Don't confuse the Eldakar (Northern line of Arnor: Isildurioni) = 4th king of the Northern kingdom of Arnor; which is the line of Aragorn....to the 'Eldakar' (Southern line of Gondor: Anarioni) = 21st king of Gondor (twice he become king after deposed).

The People of Middle-earth - The Heirs of Elendil
pg 192 to 199


> _21(b) Eldakar,_
> _regained the kingdom 1447 lived 235 years died 1490_
> _After Eldakar's return the blood of the kingly house and kindred become more mixed..._


----------



## r.j.c. (Feb 14, 2010)

But the Northern and Southern lines were connected when the daughter of king ondoher Fíriel married Arvedui right ? Even though it was a distant ancestor and really no strong relation Eldacar was still Aragorn's ancestor so technically he wasn't completly pure Numenorean am i correct ? Thanks


----------



## Valandil (Feb 14, 2010)

You are correct, rjc.

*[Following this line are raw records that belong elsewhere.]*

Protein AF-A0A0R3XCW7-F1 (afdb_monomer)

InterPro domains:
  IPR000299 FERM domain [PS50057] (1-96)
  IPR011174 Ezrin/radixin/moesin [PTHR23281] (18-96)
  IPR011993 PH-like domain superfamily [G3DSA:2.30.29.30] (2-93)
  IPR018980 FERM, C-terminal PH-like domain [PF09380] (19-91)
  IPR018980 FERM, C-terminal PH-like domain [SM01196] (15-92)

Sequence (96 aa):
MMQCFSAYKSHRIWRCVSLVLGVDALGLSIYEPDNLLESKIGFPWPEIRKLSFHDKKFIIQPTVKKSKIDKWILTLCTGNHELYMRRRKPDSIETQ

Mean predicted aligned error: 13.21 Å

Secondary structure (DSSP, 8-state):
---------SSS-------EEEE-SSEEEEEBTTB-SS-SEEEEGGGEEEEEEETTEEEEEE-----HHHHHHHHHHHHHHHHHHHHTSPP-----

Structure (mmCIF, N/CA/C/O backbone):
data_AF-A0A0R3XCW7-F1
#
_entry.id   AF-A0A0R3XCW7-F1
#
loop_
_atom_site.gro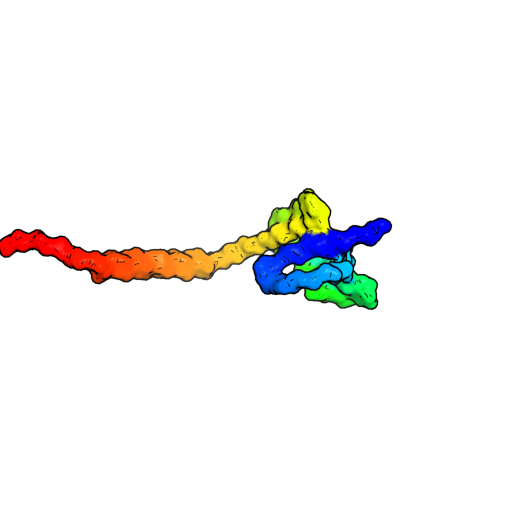up_PDB
_atom_site.id
_atom_site.type_symbol
_atom_site.lab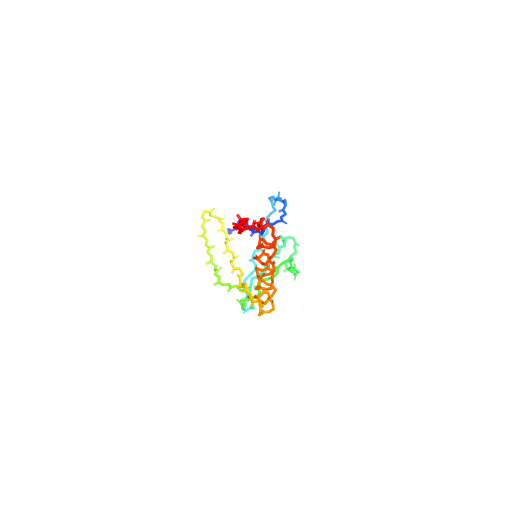el_atom_id
_atom_site.label_alt_id
_atom_site.label_comp_id
_atom_site.label_asym_id
_atom_site.label_entity_id
_atom_site.label_seq_id
_atom_site.pdbx_PDB_ins_code
_atom_site.Cartn_x
_atom_site.Cartn_y
_atom_site.Cartn_z
_atom_site.occupancy
_atom_site.B_iso_or_equiv
_atom_site.auth_seq_id
_atom_site.auth_comp_id
_atom_site.auth_asym_id
_atom_site.auth_atom_id
_atom_site.pdbx_PDB_model_num
ATOM 1 N N . MET A 1 1 ? 1.012 -4.077 -25.035 1.00 29.77 1 MET A N 1
ATOM 2 C CA . MET A 1 1 ? -0.081 -3.099 -24.839 1.00 29.77 1 MET A CA 1
ATOM 3 C C . MET A 1 1 ? 0.221 -2.326 -23.558 1.00 29.77 1 MET A C 1
ATOM 5 O O . MET A 1 1 ? -0.002 -2.860 -22.482 1.00 29.77 1 MET A O 1
ATOM 9 N N . MET A 1 2 ? 0.844 -1.145 -23.664 1.00 27.62 2 MET A N 1
ATOM 10 C CA . MET A 1 2 ? 1.158 -0.293 -22.505 1.00 27.62 2 MET A CA 1
ATOM 11 C C . MET A 1 2 ? -0.148 0.305 -21.977 1.00 27.62 2 MET A C 1
ATOM 13 O O . MET A 1 2 ? -0.822 1.038 -22.697 1.00 27.62 2 MET A O 1
ATOM 17 N N . GLN A 1 3 ? -0.544 -0.050 -20.757 1.00 31.11 3 GLN A N 1
ATOM 18 C CA . GLN A 1 3 ? -1.701 0.558 -20.109 1.00 31.11 3 GLN A CA 1
ATOM 19 C C . GLN A 1 3 ? -1.238 1.774 -19.306 1.00 31.11 3 GLN A C 1
ATOM 21 O O . GLN A 1 3 ? -0.405 1.655 -18.413 1.00 31.11 3 GLN A O 1
ATOM 26 N N . CYS A 1 4 ? -1.775 2.950 -19.638 1.00 32.84 4 CYS A N 1
ATOM 27 C CA . CYS A 1 4 ? -1.635 4.150 -18.822 1.00 32.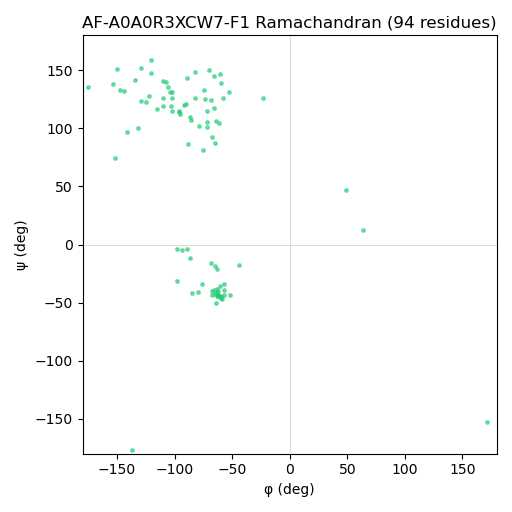84 4 CYS A CA 1
ATOM 28 C C . CYS A 1 4 ? -2.369 3.937 -17.493 1.00 32.84 4 CYS A C 1
ATOM 30 O O . CYS A 1 4 ? -3.589 3.771 -17.481 1.00 32.84 4 CYS A O 1
ATOM 32 N N . PHE A 1 5 ? -1.646 3.958 -16.374 1.00 37.56 5 PHE A N 1
ATOM 33 C CA . PHE A 1 5 ? -2.242 3.849 -15.044 1.00 37.56 5 PHE A CA 1
ATOM 34 C C . PHE A 1 5 ? -2.454 5.240 -14.435 1.00 37.56 5 PHE A C 1
ATOM 36 O O . PHE A 1 5 ? -1.500 5.953 -14.132 1.00 37.56 5 PHE A O 1
ATOM 43 N N . SER A 1 6 ? -3.711 5.634 -14.212 1.00 37.88 6 SER A N 1
ATOM 44 C CA . SER A 1 6 ? -4.037 6.812 -13.397 1.00 37.88 6 SER A CA 1
ATOM 45 C C . SER A 1 6 ? -3.940 6.463 -11.909 1.00 37.88 6 SER A C 1
ATOM 47 O O . SER A 1 6 ? -4.848 5.846 -11.354 1.00 37.88 6 SER A O 1
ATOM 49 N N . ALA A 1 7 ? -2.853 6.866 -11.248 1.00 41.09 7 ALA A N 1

The Eldacar who was son of a Northman mother and the ancestor of King Ondoher, father of Firiel who married Arvedui, uniting the two lines of Isildur and Anarion on the rest of Aragorn's ancestors (beginning with Aranarth - the first Chieftain). So yes, not completely unmingled, but very, very small. And... those Northmen were considered to be descended from the same people as the House of Hador, I think (if that matters).

Interestingly, I just noticed that in Appendix A, it says;



> "After the return of Eldacar the blood of the kingly house and the other houses of the Dunedain became more mingled with that of lesser Men."

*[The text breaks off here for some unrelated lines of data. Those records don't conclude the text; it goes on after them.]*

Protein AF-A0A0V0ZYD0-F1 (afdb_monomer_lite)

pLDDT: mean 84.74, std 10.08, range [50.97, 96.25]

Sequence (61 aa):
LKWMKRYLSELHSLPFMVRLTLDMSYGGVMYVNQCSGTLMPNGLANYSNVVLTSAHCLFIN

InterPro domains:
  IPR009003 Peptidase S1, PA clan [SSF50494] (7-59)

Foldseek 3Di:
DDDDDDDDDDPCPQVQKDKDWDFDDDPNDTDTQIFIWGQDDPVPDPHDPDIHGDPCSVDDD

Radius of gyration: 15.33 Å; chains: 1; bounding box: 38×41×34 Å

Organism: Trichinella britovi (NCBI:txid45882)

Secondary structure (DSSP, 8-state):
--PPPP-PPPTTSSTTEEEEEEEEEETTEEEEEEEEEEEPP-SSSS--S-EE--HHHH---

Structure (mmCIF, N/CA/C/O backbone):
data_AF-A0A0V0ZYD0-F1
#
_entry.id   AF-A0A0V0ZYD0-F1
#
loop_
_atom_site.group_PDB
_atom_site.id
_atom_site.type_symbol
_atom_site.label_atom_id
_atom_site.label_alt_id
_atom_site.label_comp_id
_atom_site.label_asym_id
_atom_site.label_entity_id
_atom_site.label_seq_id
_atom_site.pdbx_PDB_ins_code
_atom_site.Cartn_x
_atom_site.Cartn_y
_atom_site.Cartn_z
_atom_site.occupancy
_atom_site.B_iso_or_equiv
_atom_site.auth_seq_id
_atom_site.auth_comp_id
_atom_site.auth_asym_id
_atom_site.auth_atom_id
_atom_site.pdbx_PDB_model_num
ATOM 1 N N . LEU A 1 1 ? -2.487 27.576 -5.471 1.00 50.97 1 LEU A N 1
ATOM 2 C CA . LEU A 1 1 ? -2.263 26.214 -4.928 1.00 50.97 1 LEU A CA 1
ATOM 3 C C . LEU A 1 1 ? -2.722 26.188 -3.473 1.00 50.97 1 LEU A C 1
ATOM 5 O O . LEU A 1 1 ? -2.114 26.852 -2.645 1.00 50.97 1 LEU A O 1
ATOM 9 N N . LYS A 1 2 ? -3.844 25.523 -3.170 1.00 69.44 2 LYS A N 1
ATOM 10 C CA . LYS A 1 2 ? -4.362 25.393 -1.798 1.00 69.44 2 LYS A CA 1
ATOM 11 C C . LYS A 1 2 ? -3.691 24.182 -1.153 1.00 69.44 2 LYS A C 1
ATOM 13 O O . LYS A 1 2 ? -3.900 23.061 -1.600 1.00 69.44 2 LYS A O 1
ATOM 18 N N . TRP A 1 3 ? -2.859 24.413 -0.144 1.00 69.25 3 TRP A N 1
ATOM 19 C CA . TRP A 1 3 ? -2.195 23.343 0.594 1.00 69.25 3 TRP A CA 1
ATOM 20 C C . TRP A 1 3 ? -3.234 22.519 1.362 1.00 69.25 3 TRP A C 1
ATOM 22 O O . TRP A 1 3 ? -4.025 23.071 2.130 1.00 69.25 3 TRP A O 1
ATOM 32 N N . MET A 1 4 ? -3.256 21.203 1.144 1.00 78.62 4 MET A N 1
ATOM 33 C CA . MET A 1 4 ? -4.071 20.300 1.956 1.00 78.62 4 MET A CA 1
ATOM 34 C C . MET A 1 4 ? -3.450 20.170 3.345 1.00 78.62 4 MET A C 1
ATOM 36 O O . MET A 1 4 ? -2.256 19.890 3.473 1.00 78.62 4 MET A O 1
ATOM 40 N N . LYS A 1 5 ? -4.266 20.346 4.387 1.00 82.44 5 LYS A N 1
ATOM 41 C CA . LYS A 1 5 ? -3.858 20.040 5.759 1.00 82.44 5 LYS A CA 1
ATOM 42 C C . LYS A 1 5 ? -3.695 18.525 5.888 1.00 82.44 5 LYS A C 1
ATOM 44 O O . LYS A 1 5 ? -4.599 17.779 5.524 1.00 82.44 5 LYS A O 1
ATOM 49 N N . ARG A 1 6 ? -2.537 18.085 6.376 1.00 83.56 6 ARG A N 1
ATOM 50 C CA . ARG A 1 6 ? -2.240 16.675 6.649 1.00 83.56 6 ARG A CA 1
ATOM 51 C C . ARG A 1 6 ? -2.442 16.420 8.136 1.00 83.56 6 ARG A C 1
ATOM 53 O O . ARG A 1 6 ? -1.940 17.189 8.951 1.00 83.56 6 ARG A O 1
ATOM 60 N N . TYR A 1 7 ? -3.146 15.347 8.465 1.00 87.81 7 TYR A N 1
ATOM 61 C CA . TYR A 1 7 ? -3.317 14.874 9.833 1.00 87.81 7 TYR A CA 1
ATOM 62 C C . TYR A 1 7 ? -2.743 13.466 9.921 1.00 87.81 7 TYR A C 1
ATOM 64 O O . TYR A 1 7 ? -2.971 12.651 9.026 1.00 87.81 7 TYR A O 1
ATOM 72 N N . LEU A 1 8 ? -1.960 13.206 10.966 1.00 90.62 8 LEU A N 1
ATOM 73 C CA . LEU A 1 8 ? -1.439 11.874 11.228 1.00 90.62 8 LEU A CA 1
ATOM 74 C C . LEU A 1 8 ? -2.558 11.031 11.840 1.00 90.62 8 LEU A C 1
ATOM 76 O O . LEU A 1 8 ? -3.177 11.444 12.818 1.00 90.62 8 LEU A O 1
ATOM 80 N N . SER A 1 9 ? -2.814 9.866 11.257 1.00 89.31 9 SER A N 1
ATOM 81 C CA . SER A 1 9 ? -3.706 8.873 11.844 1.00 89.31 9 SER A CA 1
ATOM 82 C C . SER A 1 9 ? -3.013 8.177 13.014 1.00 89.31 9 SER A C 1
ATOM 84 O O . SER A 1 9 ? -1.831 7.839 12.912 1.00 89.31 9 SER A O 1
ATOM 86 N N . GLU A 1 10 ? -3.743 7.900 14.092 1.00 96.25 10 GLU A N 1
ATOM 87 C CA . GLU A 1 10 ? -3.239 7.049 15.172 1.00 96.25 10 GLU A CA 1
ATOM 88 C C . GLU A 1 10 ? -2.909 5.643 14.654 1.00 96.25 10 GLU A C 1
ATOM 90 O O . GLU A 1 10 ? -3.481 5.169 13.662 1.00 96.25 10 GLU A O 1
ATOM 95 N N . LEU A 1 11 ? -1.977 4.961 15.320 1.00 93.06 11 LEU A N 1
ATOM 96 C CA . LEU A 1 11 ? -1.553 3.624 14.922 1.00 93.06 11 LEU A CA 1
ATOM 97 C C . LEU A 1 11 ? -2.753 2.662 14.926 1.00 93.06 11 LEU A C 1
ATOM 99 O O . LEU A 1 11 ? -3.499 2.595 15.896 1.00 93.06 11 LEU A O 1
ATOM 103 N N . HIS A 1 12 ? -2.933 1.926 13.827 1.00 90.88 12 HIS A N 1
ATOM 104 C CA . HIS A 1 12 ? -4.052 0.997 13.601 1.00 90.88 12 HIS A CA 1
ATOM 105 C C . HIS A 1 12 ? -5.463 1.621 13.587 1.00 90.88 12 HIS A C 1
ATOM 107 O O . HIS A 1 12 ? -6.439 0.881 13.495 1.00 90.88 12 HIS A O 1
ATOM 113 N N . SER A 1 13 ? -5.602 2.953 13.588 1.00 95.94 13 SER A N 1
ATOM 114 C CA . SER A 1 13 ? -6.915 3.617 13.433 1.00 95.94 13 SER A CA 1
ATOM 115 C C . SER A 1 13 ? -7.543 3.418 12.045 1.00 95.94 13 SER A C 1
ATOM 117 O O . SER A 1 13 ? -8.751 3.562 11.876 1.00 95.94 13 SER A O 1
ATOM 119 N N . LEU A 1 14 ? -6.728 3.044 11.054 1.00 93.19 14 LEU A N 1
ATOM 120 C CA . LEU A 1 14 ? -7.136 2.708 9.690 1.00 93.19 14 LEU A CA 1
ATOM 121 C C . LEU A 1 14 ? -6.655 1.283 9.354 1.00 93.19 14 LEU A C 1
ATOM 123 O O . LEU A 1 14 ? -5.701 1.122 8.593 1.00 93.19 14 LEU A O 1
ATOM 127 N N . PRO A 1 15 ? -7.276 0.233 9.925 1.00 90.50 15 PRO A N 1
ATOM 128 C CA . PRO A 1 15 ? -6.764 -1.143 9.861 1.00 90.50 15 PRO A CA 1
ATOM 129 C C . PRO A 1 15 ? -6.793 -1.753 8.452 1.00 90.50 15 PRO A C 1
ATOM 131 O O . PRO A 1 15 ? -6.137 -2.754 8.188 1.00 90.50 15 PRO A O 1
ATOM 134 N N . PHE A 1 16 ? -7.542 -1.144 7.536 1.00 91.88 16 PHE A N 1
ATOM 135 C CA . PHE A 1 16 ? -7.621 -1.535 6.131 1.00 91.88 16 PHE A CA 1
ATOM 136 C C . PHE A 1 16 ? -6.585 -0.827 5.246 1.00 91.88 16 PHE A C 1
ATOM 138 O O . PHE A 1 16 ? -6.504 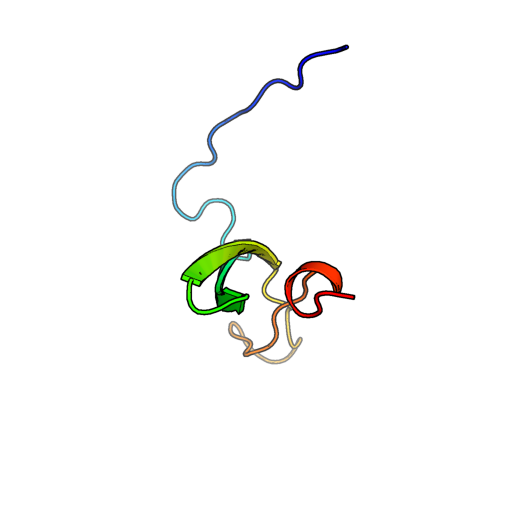-1.139 4.060 1.00 91.88 16 PHE A O 1
ATOM 145 N N . MET A 1 17 ? -5.814 0.133 5.767 1.00 94.50 17 MET A N 1
ATOM 146 C CA . MET A 1 17 ? -4.796 0.840 4.989 1.00 94.50 17 MET A CA 1
ATOM 147 C C . MET A 1 17 ? -3.559 -0.042 4.802 1.00 94.50 17 MET A C 1
ATOM 149 O O . MET A 1 17 ? -2.948 -0.485 5.771 1.00 94.50 17 MET A O 1
ATOM 153 N N . VAL A 1 18 ? -3.163 -0.264 3.547 1.00 94.50 18 VAL A N 1
ATOM 154 C CA . VAL A 1 18 ? -2.017 -1.110 3.186 1.00 94.50 18 VAL A CA 1
ATOM 155 C C . VAL A 1 18 ? -0.974 -0.278 2.444 1.00 94.50 18 VAL A C 1
ATOM 157 O O . VAL A 1 18 ? -1.309 0.498 1.547 1.00 94.50 18 VAL A O 1
ATOM 160 N N . ARG A 1 19 ? 0.303 -0.454 2.795 1.00 94.31 19 ARG A N 1
ATOM 161 C CA . ARG A 1 19 ? 1.440 0.094 2.044 1.00 94.31 19 ARG A CA 1
ATOM 162 C C . ARG A 1 19 ? 1.960 -0.967 1.084 1.00 94.31 19 ARG A C 1
ATOM 164 O O . ARG A 1 19 ? 2.380 -2.035 1.516 1.00 94.31 19 ARG A O 1
ATOM 171 N N . LEU A 1 20 ? 1.939 -0.652 -0.203 1.00 92.50 20 LEU A N 1
ATOM 172 C CA . LEU A 1 20 ? 2.474 -1.493 -1.265 1.00 92.50 20 LEU A CA 1
ATOM 173 C C . LEU A 1 20 ? 3.870 -0.996 -1.629 1.00 92.50 20 LEU A C 1
ATOM 175 O O . LEU A 1 20 ? 4.047 0.190 -1.911 1.00 92.50 20 LEU A O 1
ATOM 179 N N . THR A 1 21 ? 4.843 -1.899 -1.617 1.00 90.88 21 THR A N 1
ATOM 180 C CA . THR A 1 21 ? 6.228 -1.641 -2.022 1.00 90.88 21 THR A CA 1
ATOM 181 C C . THR A 1 21 ? 6.568 -2.557 -3.182 1.00 90.88 21 THR A C 1
ATOM 183 O O . THR A 1 21 ? 6.463 -3.776 -3.053 1.00 90.88 21 THR A O 1
ATOM 186 N N . LEU A 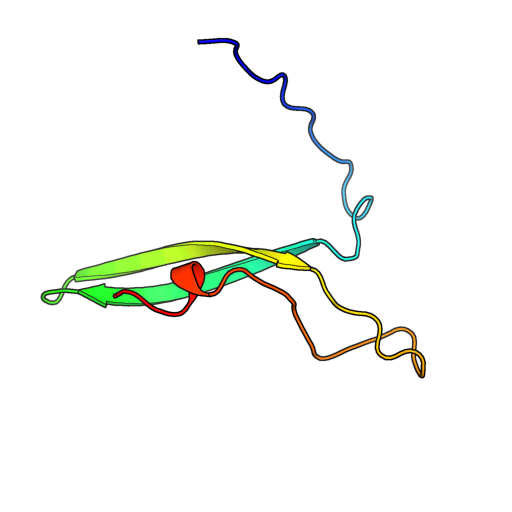1 22 ? 6.933 -1.962 -4.311 1.00 85.19 22 LEU A N 1
ATOM 187 C CA . LEU A 1 22 ? 7.262 -2.678 -5.536 1.00 85.19 22 LEU A CA 1
ATOM 188 C C . LEU A 1 22 ? 8.703 -2.356 -5.901 1.00 85.19 22 LEU A C 1
ATOM 190 O O . LEU A 1 22 ? 9.036 -1.196 -6.149 1.00 85.19 22 LEU A O 1
ATOM 194 N N . ASP A 1 23 ? 9.534 -3.390 -5.938 1.00 83.44 23 ASP A N 1
ATOM 195 C CA . ASP A 1 23 ? 10.917 -3.276 -6.376 1.00 83.44 23 ASP A CA 1
ATOM 196 C C . ASP A 1 23 ? 10.937 -3.342 -7.902 1.00 83.44 23 ASP A C 1
ATOM 198 O O . ASP A 1 23 ? 10.691 -4.386 -8.507 1.00 83.44 23 ASP A O 1
ATOM 202 N N . MET A 1 24 ? 11.183 -2.199 -8.534 1.00 75.69 24 MET A N 1
ATOM 203 C CA . MET A 1 24 ? 11.212 -2.063 -9.987 1.00 75.69 24 MET A CA 1
ATOM 204 C C . MET A 1 24 ? 12.650 -1.816 -10.432 1.00 75.69 24 MET A C 1
ATOM 206 O O . MET A 1 24 ? 13.367 -1.030 -9.815 1.00 75.69 24 MET A O 1
ATOM 210 N N . SER A 1 25 ? 13.086 -2.454 -11.515 1.00 72.81 25 SER A N 1
ATOM 211 C CA . SER A 1 25 ? 14.376 -2.168 -12.144 1.00 72.81 25 SER A CA 1
ATOM 212 C C . SER A 1 25 ? 14.156 -1.460 -13.478 1.00 72.81 25 SER A C 1
ATOM 214 O O . SER A 1 25 ? 13.481 -1.972 -14.368 1.00 72.81 25 SER A O 1
ATOM 216 N N . TYR A 1 26 ? 14.725 -0.263 -13.627 1.00 68.88 26 TYR A N 1
ATOM 217 C CA . TYR A 1 26 ? 14.696 0.483 -14.887 1.00 68.88 26 TYR A CA 1
ATOM 218 C C . TYR A 1 26 ? 16.119 0.888 -15.265 1.00 68.88 26 TYR A C 1
ATOM 220 O O . TYR A 1 26 ? 16.820 1.518 -14.476 1.00 68.88 26 TYR A O 1
ATOM 228 N N . GLY A 1 27 ? 16.578 0.478 -16.452 1.00 73.50 27 GLY A N 1
ATOM 229 C CA . GLY A 1 27 ? 17.924 0.807 -16.940 1.00 73.50 27 GLY A CA 1
ATOM 230 C C . GLY A 1 27 ? 19.076 0.314 -16.049 1.00 73.50 27 GLY A C 1
ATOM 231 O O . GLY A 1 27 ? 20.129 0.940 -16.024 1.00 73.50 27 GLY A O 1
ATOM 232 N N . GLY A 1 28 ? 18.880 -0.771 -15.288 1.00 77.00 28 GLY A N 1
ATOM 233 C CA . GLY A 1 28 ? 19.883 -1.314 -14.357 1.00 77.00 28 GLY A CA 1
ATOM 234 C C . GLY A 1 28 ? 19.905 -0.663 -12.967 1.00 77.00 28 GLY A C 1
ATOM 235 O O . GLY A 1 28 ? 20.697 -1.078 -12.125 1.00 77.00 28 GLY A O 1
ATOM 236 N N . VAL A 1 29 ? 19.026 0.310 -12.697 1.00 75.81 29 VAL A N 1
ATOM 237 C CA . VAL A 1 29 ? 18.867 0.948 -11.380 1.00 75.81 29 VAL A CA 1
ATOM 238 C C . VAL A 1 29 ? 17.599 0.421 -10.701 1.00 75.81 29 VAL A C 1
ATOM 240 O O . VAL A 1 29 ? 16.538 0.363 -11.325 1.00 75.81 29 VAL A O 1
ATOM 243 N N . MET A 1 30 ? 17.705 0.015 -9.429 1.00 76.25 30 MET A N 1
ATOM 244 C CA . MET A 1 30 ? 16.559 -0.408 -8.613 1.00 76.25 30 MET A CA 1
ATOM 245 C C . MET A 1 30 ? 15.862 0.804 -7.987 1.00 76.25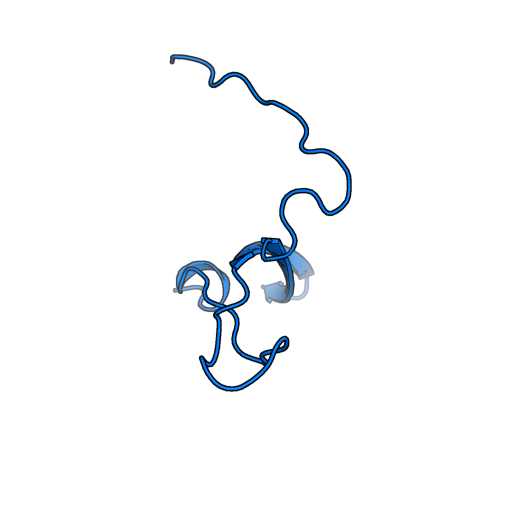 30 MET A C 1
ATOM 247 O O . MET A 1 30 ? 16.501 1.621 -7.322 1.00 76.25 30 MET A O 1
ATOM 251 N N . TYR A 1 31 ? 14.544 0.881 -8.150 1.00 78.25 31 TYR A N 1
ATOM 252 C CA . TYR A 1 31 ? 13.675 1.878 -7.535 1.00 78.25 31 TYR A CA 1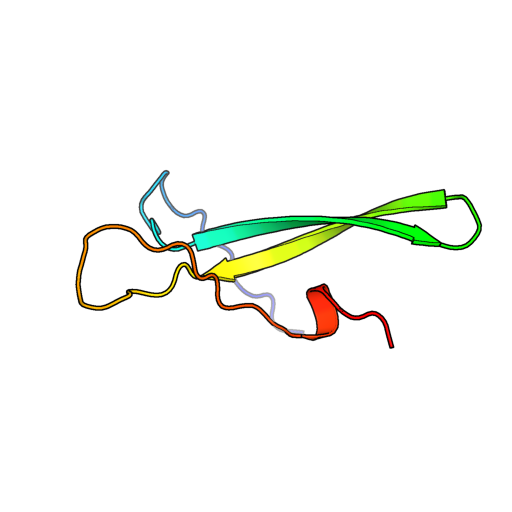
ATOM 253 C C . TYR A 1 31 ? 12.562 1.183 -6.755 1.00 78.25 31 TYR A C 1
ATOM 255 O O . TYR A 1 31 ? 11.906 0.278 -7.267 1.00 78.25 31 TYR A O 1
ATOM 263 N N . VAL A 1 32 ? 12.319 1.642 -5.527 1.00 79.88 32 VAL A N 1
ATOM 264 C CA . VAL A 1 32 ? 11.181 1.185 -4.722 1.00 79.88 32 VAL A CA 1
ATOM 265 C C . VAL A 1 32 ? 10.006 2.115 -4.992 1.00 79.88 32 VAL A C 1
ATOM 267 O O . VAL A 1 32 ? 9.970 3.237 -4.476 1.00 79.88 32 VAL A O 1
ATOM 270 N N . ASN A 1 33 ? 9.043 1.663 -5.792 1.00 84.88 33 ASN A N 1
ATOM 271 C CA . ASN A 1 33 ? 7.784 2.381 -5.949 1.00 84.88 33 ASN A CA 1
ATOM 272 C C . ASN A 1 33 ? 6.889 2.106 -4.745 1.00 84.88 33 ASN A C 1
ATOM 274 O O . ASN A 1 33 ? 6.770 0.965 -4.287 1.00 84.88 33 ASN A O 1
ATOM 278 N N . GLN A 1 34 ? 6.268 3.156 -4.219 1.00 90.44 34 GLN A N 1
ATOM 279 C CA . GLN A 1 34 ? 5.417 3.055 -3.045 1.00 90.44 34 GLN A CA 1
ATOM 280 C C . GLN A 1 34 ? 4.042 3.610 -3.342 1.00 90.44 34 GLN A C 1
ATOM 282 O O . GLN A 1 34 ? 3.894 4.770 -3.721 1.00 90.44 34 GLN A O 1
ATOM 287 N N . CYS A 1 35 ? 3.039 2.781 -3.092 1.00 92.62 35 CYS A N 1
ATOM 288 C CA . CYS A 1 35 ? 1.647 3.140 -3.268 1.00 92.62 35 CYS A CA 1
ATOM 289 C C . CYS A 1 35 ? 0.811 2.743 -2.058 1.00 92.62 35 CYS A C 1
ATOM 291 O O . CYS A 1 35 ? 1.196 1.907 -1.238 1.00 92.62 35 CYS A O 1
ATOM 293 N N . SER A 1 36 ? -0.366 3.348 -1.965 1.00 93.94 36 SER A N 1
ATOM 294 C CA . SER A 1 36 ? -1.380 2.976 -0.987 1.00 93.94 36 SER A CA 1
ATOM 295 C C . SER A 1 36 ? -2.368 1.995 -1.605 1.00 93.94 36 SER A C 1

So it sounds like in Gondor there were even more marriages with those who were not among the Dunedain, or at least not pure Dunedain, after Eldacar. I think Firiel was ten generations after Eldacar.


----------



## r.j.c. (Feb 14, 2010)

_I agree Valandil Aragorn's was hardly related to Eldacar. But what's kinda funny to me is most of the northern Dunedain and even the Mouth of Sauron were technically purer Numenorean._


----------



## Valandil (Feb 15, 2010)

Was the MOS? I had forgotten, but I'll look it up.

I suppose there might be at least three ways we could look at how well the Dunedain Exiles had held up after over 3 millenia on Middle Earth:
1. Relative purity of Numenorean descent
2. Purity of heart - retaining legitimate claim to the title 'Faithful'
3. Relative strength and cohesion of their society.

By those standards, I'd say the Northern Dunedain were successful at the first two, and the Gondorians more so at the second two. And even then - I think they were all still MOSTLY of Numenorean descent. It was just not so unmingled. And in fact, as their kingdom had grown in influence and power, they had done much assimilating. Arnor never really expanded - only divided and contracted. There may have been much less impetus for making alliances by marriage (or even less desireability or less opportunity for matches with non-Dunedain). And - once they became a wandering people, the Northern Dunedain might have very stubbornly clung to the idea of avoiding inter-marriage, to make sure they still retained what they had left of themselves, rather than just fading into whatever general population there was.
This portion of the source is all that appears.